● **Source data**
══════════════════════════════
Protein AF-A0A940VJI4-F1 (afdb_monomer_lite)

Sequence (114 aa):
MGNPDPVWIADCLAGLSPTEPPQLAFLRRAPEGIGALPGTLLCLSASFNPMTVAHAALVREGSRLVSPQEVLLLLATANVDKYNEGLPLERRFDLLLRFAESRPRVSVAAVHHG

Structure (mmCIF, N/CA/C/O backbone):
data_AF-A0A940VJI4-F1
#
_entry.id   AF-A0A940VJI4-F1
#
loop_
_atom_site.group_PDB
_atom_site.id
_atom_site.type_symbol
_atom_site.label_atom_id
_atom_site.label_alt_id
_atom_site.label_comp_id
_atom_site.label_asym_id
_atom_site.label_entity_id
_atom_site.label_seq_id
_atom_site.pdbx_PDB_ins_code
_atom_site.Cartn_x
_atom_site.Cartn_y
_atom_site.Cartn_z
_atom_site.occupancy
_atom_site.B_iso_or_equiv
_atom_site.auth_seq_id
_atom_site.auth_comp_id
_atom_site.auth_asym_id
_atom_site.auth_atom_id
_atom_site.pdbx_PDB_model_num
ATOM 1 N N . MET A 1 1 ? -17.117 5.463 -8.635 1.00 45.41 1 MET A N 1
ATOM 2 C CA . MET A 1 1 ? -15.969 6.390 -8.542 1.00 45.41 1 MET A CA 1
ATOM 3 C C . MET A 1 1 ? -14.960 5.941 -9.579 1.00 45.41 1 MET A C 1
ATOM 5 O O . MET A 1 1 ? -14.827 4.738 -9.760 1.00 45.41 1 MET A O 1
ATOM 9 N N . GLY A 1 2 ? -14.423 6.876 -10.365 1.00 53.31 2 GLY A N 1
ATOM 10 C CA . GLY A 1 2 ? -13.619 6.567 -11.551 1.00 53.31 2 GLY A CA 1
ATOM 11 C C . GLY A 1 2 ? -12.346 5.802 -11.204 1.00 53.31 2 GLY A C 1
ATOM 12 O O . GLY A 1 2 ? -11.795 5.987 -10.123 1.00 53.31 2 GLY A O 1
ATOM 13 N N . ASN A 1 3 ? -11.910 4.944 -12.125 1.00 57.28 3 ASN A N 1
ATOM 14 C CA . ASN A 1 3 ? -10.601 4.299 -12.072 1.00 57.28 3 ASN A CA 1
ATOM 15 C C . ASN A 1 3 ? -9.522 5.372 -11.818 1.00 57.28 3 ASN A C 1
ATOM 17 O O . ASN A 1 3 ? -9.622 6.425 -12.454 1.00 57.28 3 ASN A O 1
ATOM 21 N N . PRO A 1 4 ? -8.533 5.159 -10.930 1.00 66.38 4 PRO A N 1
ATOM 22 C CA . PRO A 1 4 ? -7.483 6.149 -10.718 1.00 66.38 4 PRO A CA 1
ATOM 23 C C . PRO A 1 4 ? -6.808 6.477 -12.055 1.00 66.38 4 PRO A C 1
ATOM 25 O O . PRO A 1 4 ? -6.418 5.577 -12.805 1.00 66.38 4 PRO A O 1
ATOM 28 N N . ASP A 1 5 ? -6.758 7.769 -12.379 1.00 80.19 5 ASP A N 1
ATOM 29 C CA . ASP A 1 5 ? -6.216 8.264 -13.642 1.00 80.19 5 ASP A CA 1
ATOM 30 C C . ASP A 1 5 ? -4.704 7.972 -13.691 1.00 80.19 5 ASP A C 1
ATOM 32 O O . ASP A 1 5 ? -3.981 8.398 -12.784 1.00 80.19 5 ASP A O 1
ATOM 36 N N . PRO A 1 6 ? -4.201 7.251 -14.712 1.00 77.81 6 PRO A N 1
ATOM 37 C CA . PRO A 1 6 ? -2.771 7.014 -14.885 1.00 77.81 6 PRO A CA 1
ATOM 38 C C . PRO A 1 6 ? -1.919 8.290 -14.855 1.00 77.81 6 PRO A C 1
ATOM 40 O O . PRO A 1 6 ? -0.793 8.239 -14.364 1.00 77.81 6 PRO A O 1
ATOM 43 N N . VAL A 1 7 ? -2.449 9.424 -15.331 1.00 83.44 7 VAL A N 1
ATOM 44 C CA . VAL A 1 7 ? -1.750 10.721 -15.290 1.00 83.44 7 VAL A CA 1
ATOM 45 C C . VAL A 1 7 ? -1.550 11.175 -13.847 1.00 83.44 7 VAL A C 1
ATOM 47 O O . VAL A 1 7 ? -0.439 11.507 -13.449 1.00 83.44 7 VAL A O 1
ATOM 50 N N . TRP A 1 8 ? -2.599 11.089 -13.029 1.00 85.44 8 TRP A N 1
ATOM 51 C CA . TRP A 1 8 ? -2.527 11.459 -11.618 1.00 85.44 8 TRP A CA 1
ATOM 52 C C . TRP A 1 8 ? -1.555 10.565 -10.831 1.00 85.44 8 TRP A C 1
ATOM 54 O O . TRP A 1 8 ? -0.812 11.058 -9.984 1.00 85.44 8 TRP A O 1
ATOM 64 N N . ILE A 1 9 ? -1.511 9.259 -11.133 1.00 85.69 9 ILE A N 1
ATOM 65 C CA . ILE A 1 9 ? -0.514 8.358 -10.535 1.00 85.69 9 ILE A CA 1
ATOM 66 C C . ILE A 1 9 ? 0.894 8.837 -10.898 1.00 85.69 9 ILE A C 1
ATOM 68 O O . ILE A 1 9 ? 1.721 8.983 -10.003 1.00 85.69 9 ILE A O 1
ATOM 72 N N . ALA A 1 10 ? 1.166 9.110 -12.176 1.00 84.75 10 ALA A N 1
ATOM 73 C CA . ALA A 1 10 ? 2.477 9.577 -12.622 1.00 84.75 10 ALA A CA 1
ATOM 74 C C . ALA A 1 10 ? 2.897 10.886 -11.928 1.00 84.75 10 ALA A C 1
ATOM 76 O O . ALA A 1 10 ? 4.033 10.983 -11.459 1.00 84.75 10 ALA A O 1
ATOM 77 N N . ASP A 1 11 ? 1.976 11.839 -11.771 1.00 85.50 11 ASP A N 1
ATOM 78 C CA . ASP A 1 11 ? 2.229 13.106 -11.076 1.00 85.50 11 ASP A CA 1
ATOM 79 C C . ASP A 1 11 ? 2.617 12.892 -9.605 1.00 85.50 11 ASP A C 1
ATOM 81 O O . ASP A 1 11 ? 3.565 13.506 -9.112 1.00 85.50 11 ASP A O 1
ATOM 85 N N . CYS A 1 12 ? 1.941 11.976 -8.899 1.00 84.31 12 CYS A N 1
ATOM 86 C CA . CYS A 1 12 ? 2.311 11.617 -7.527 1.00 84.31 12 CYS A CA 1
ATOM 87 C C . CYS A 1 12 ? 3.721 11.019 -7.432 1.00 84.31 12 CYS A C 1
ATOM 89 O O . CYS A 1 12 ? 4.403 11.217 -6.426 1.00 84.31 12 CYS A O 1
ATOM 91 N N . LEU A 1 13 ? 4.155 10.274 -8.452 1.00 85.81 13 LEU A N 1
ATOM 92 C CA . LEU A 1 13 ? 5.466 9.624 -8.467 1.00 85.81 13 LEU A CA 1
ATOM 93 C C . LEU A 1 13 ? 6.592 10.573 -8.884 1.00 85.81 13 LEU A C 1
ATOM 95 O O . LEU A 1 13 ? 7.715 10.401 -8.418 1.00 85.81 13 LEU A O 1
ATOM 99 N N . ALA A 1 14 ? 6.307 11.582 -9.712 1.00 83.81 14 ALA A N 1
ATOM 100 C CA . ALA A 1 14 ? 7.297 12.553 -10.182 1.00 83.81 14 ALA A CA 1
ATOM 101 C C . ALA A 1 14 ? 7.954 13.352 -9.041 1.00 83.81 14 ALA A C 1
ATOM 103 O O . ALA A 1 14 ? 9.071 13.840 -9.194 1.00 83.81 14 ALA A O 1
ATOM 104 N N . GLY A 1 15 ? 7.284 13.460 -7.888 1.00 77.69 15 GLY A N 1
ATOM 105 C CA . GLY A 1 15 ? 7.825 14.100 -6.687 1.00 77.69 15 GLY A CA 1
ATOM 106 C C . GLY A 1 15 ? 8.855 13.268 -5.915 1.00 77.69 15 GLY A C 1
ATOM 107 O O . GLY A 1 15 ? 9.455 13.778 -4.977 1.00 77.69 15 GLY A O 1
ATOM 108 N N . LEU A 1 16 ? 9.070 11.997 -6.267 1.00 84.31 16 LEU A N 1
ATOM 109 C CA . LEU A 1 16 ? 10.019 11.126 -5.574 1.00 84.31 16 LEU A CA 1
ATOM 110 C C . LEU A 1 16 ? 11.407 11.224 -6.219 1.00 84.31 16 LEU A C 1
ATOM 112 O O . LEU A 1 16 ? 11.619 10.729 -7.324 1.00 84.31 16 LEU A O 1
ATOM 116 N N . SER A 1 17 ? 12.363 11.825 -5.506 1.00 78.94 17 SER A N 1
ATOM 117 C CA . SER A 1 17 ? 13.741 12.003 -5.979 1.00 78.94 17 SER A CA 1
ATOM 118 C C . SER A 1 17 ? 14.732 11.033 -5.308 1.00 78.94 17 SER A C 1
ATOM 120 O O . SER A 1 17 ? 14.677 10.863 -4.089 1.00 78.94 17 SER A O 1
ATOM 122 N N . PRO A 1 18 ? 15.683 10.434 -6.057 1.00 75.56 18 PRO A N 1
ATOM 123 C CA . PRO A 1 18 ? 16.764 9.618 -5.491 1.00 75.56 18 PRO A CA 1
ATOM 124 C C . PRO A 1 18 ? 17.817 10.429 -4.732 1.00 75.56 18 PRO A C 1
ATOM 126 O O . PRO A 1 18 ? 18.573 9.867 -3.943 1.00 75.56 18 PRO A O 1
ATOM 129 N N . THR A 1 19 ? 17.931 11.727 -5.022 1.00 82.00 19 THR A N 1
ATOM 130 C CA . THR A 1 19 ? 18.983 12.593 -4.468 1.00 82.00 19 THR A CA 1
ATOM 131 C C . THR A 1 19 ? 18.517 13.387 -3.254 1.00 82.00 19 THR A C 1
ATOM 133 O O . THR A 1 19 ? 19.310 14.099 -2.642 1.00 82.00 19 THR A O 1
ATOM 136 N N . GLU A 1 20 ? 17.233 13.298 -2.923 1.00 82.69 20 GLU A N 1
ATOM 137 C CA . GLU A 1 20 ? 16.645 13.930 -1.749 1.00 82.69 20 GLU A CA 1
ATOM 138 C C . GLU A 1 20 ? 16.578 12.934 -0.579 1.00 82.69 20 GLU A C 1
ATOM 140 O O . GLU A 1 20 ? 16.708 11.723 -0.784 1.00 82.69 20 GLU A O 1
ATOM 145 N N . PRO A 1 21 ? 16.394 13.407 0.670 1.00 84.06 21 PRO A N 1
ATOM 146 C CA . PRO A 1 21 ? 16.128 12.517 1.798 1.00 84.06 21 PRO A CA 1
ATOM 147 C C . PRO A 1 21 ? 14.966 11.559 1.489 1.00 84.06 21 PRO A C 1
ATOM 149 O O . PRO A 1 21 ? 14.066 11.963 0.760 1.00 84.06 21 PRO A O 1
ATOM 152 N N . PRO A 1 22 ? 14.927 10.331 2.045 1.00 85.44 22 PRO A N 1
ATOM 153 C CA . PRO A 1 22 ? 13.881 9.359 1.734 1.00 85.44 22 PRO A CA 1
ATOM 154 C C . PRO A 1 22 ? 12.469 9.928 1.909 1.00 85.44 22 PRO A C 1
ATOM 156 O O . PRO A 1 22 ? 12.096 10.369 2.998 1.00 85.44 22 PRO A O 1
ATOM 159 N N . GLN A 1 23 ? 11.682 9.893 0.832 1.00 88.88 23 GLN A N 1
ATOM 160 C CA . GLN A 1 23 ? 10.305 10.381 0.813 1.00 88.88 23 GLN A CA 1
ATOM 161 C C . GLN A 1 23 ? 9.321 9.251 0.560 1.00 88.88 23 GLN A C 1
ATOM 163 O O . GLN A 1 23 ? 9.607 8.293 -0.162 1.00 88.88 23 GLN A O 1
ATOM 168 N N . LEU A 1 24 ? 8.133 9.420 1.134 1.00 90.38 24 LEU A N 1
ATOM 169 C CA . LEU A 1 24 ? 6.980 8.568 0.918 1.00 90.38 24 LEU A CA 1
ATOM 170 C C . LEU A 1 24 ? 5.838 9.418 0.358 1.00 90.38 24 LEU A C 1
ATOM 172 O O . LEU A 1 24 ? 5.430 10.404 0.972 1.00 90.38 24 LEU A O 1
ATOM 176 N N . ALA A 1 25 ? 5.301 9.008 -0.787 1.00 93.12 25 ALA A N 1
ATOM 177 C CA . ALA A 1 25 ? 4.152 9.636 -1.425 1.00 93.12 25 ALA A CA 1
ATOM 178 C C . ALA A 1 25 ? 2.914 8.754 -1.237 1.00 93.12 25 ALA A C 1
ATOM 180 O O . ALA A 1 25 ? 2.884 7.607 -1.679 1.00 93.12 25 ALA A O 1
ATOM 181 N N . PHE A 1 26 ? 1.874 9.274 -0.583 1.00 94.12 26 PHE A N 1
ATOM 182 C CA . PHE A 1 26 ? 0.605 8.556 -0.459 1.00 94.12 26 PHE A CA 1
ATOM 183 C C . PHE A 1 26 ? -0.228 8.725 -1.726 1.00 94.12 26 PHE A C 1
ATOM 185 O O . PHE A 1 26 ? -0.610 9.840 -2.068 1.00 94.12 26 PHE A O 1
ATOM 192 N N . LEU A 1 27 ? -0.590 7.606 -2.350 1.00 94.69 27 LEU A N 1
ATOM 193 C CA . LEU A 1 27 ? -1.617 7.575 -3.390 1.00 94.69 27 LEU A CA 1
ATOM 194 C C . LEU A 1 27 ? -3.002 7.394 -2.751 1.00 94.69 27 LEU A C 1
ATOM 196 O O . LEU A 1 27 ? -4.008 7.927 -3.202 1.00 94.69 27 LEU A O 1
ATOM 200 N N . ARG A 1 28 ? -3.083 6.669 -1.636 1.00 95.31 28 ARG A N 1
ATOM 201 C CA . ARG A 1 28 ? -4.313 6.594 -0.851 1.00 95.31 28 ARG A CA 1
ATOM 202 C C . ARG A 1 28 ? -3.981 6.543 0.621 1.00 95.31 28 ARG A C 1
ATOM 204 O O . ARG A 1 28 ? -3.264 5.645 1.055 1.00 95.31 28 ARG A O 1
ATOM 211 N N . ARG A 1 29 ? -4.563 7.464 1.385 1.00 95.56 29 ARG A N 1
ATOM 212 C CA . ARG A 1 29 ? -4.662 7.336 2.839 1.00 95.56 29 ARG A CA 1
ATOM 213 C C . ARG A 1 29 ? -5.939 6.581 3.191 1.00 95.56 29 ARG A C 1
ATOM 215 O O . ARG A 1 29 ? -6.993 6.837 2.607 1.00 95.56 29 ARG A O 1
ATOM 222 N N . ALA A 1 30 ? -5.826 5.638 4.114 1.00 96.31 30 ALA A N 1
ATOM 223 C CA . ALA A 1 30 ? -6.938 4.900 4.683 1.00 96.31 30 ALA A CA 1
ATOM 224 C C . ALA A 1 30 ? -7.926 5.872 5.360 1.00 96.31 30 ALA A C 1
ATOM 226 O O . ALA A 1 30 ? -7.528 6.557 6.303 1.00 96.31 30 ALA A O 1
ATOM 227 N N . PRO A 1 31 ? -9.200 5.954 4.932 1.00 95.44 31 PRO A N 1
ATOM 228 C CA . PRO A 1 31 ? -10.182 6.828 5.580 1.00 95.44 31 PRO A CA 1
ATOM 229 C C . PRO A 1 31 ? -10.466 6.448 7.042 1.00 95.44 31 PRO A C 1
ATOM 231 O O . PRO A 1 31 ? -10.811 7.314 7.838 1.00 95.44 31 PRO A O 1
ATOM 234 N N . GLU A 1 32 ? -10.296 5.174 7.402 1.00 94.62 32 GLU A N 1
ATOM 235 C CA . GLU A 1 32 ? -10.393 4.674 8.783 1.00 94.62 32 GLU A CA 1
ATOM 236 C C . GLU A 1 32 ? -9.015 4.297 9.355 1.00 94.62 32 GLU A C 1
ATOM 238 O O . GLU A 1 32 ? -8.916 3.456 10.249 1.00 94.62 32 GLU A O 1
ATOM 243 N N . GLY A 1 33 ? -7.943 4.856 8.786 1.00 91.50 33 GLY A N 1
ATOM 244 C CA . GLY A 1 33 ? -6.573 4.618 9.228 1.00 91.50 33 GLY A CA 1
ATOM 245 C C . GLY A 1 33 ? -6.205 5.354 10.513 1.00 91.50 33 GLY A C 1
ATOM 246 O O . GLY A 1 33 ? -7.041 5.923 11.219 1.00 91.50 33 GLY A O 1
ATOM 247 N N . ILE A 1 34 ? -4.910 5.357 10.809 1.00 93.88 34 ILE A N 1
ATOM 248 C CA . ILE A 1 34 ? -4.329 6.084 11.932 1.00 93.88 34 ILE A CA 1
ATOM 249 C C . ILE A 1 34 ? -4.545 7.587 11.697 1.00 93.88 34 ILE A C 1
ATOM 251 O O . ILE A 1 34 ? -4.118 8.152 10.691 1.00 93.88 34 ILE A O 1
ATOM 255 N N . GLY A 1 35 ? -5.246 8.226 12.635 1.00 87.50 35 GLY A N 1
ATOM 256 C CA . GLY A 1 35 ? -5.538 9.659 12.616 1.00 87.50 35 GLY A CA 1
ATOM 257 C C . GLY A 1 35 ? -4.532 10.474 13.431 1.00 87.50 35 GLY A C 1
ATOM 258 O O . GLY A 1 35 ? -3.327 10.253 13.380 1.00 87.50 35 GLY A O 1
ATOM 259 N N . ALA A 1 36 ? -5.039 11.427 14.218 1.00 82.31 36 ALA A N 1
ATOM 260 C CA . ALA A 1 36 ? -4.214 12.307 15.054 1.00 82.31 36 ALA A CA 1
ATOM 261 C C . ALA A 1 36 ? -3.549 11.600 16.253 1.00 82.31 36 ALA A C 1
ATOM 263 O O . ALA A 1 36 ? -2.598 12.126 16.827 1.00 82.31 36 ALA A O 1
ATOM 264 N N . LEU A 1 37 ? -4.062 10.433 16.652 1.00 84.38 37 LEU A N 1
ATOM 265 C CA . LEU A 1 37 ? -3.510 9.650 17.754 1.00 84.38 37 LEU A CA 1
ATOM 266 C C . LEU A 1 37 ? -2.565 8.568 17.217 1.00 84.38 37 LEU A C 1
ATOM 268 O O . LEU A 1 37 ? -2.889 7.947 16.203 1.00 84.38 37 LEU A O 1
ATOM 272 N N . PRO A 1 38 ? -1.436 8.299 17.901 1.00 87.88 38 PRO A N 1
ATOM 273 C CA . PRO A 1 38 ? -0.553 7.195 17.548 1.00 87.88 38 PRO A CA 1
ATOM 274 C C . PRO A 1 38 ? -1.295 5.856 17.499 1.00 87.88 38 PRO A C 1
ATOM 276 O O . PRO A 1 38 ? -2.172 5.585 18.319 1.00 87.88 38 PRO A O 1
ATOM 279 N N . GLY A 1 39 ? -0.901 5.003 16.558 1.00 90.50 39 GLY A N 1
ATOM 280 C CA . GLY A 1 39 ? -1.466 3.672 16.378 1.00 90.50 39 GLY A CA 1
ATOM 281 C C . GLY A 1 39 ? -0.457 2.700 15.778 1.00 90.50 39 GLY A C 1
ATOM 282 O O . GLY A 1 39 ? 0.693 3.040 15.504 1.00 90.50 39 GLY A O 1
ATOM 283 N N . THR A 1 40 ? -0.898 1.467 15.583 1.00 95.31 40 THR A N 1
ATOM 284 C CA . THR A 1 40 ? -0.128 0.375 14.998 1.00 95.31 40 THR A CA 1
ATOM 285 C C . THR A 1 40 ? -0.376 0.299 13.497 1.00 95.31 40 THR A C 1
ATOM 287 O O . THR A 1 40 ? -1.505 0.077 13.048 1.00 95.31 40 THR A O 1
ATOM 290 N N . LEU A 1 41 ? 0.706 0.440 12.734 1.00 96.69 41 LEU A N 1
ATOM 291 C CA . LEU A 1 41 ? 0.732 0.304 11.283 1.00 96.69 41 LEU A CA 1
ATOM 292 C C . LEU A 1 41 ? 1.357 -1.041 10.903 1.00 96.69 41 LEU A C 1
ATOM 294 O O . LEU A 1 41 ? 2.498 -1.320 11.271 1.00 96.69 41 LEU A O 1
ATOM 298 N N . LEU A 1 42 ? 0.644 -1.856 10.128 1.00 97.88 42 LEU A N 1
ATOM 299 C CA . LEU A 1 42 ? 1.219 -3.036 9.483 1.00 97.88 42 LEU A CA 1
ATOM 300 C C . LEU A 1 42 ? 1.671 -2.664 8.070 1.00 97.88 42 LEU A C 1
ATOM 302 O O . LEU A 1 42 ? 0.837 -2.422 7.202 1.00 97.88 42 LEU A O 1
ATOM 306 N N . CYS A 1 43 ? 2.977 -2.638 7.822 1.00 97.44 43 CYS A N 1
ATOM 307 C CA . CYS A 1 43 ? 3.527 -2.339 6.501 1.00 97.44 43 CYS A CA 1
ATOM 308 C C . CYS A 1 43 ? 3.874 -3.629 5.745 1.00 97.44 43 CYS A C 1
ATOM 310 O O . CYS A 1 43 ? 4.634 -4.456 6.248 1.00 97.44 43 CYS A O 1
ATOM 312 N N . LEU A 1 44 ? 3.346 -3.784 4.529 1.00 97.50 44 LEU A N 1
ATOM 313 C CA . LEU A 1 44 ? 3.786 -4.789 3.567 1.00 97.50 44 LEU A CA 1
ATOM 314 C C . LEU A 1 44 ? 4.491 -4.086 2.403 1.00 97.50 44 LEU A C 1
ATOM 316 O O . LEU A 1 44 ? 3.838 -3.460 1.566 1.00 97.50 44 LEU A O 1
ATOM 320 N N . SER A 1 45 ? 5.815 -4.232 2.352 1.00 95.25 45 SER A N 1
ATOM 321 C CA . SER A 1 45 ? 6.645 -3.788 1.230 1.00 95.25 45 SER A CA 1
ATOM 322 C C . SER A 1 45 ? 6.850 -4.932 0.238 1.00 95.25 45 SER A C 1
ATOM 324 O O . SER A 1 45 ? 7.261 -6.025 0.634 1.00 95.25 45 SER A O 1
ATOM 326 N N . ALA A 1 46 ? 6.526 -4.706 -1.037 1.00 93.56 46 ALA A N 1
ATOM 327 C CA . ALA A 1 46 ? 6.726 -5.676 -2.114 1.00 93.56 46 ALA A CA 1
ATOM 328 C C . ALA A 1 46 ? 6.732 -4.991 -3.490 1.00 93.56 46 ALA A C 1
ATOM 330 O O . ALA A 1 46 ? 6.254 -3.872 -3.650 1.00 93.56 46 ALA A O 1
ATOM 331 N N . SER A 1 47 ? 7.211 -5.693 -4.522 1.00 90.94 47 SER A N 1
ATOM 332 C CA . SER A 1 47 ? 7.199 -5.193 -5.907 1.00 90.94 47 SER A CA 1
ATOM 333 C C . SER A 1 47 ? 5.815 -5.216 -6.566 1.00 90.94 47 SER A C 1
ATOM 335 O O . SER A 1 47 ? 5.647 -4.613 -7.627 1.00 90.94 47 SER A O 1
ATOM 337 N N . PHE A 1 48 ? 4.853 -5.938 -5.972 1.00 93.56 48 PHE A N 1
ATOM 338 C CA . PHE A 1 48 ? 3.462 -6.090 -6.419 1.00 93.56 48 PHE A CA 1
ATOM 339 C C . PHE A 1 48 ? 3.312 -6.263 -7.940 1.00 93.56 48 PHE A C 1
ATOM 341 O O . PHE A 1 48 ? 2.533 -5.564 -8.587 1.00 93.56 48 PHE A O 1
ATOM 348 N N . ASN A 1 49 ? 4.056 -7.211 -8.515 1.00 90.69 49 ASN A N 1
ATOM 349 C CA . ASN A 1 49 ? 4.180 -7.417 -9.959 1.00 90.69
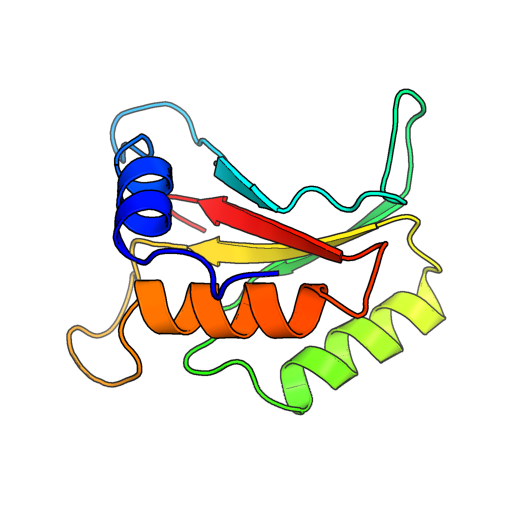 49 ASN A CA 1
ATOM 350 C C . ASN A 1 49 ? 3.559 -8.751 -10.454 1.00 90.69 49 ASN A C 1
ATOM 352 O O . ASN A 1 49 ? 4.309 -9.642 -10.852 1.00 90.69 49 ASN A O 1
ATOM 356 N N . PRO A 1 50 ? 2.221 -8.934 -10.460 1.00 91.50 50 PRO A N 1
ATOM 357 C CA . PRO A 1 50 ? 1.169 -8.079 -9.902 1.00 91.50 50 PRO A CA 1
ATOM 358 C C . PRO A 1 50 ? 0.946 -8.329 -8.396 1.00 91.50 50 PRO A C 1
ATOM 360 O O . PRO A 1 50 ? 1.551 -9.216 -7.791 1.00 91.50 50 PRO A O 1
ATOM 363 N N . MET A 1 51 ? 0.028 -7.581 -7.774 1.00 93.75 51 MET A N 1
ATOM 364 C CA . MET A 1 51 ? -0.551 -8.003 -6.496 1.00 93.75 51 MET A CA 1
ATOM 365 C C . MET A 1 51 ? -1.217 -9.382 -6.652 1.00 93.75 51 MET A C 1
══════════════════════════════
● **Task**
Transcribe the records above from the line holding "ATOM 328 C C" down to the line holding "ATOM 331 N N", inclusive, without adding anything.

● **Expected answer**
ATOM 328 C C . ALA A 1 46 ? 6.732 -4.991 -3.490 1.00 93.56 46 ALA A C 1
ATOM 330 O O . ALA A 1 46 ? 6.254 -3.872 -3.650 1.00 93.56 46 ALA A O 1
ATOM 331 N N . SER A 1 47 ? 7.211 -5.693 -4.522 1.00 90.94 47 SER A N 1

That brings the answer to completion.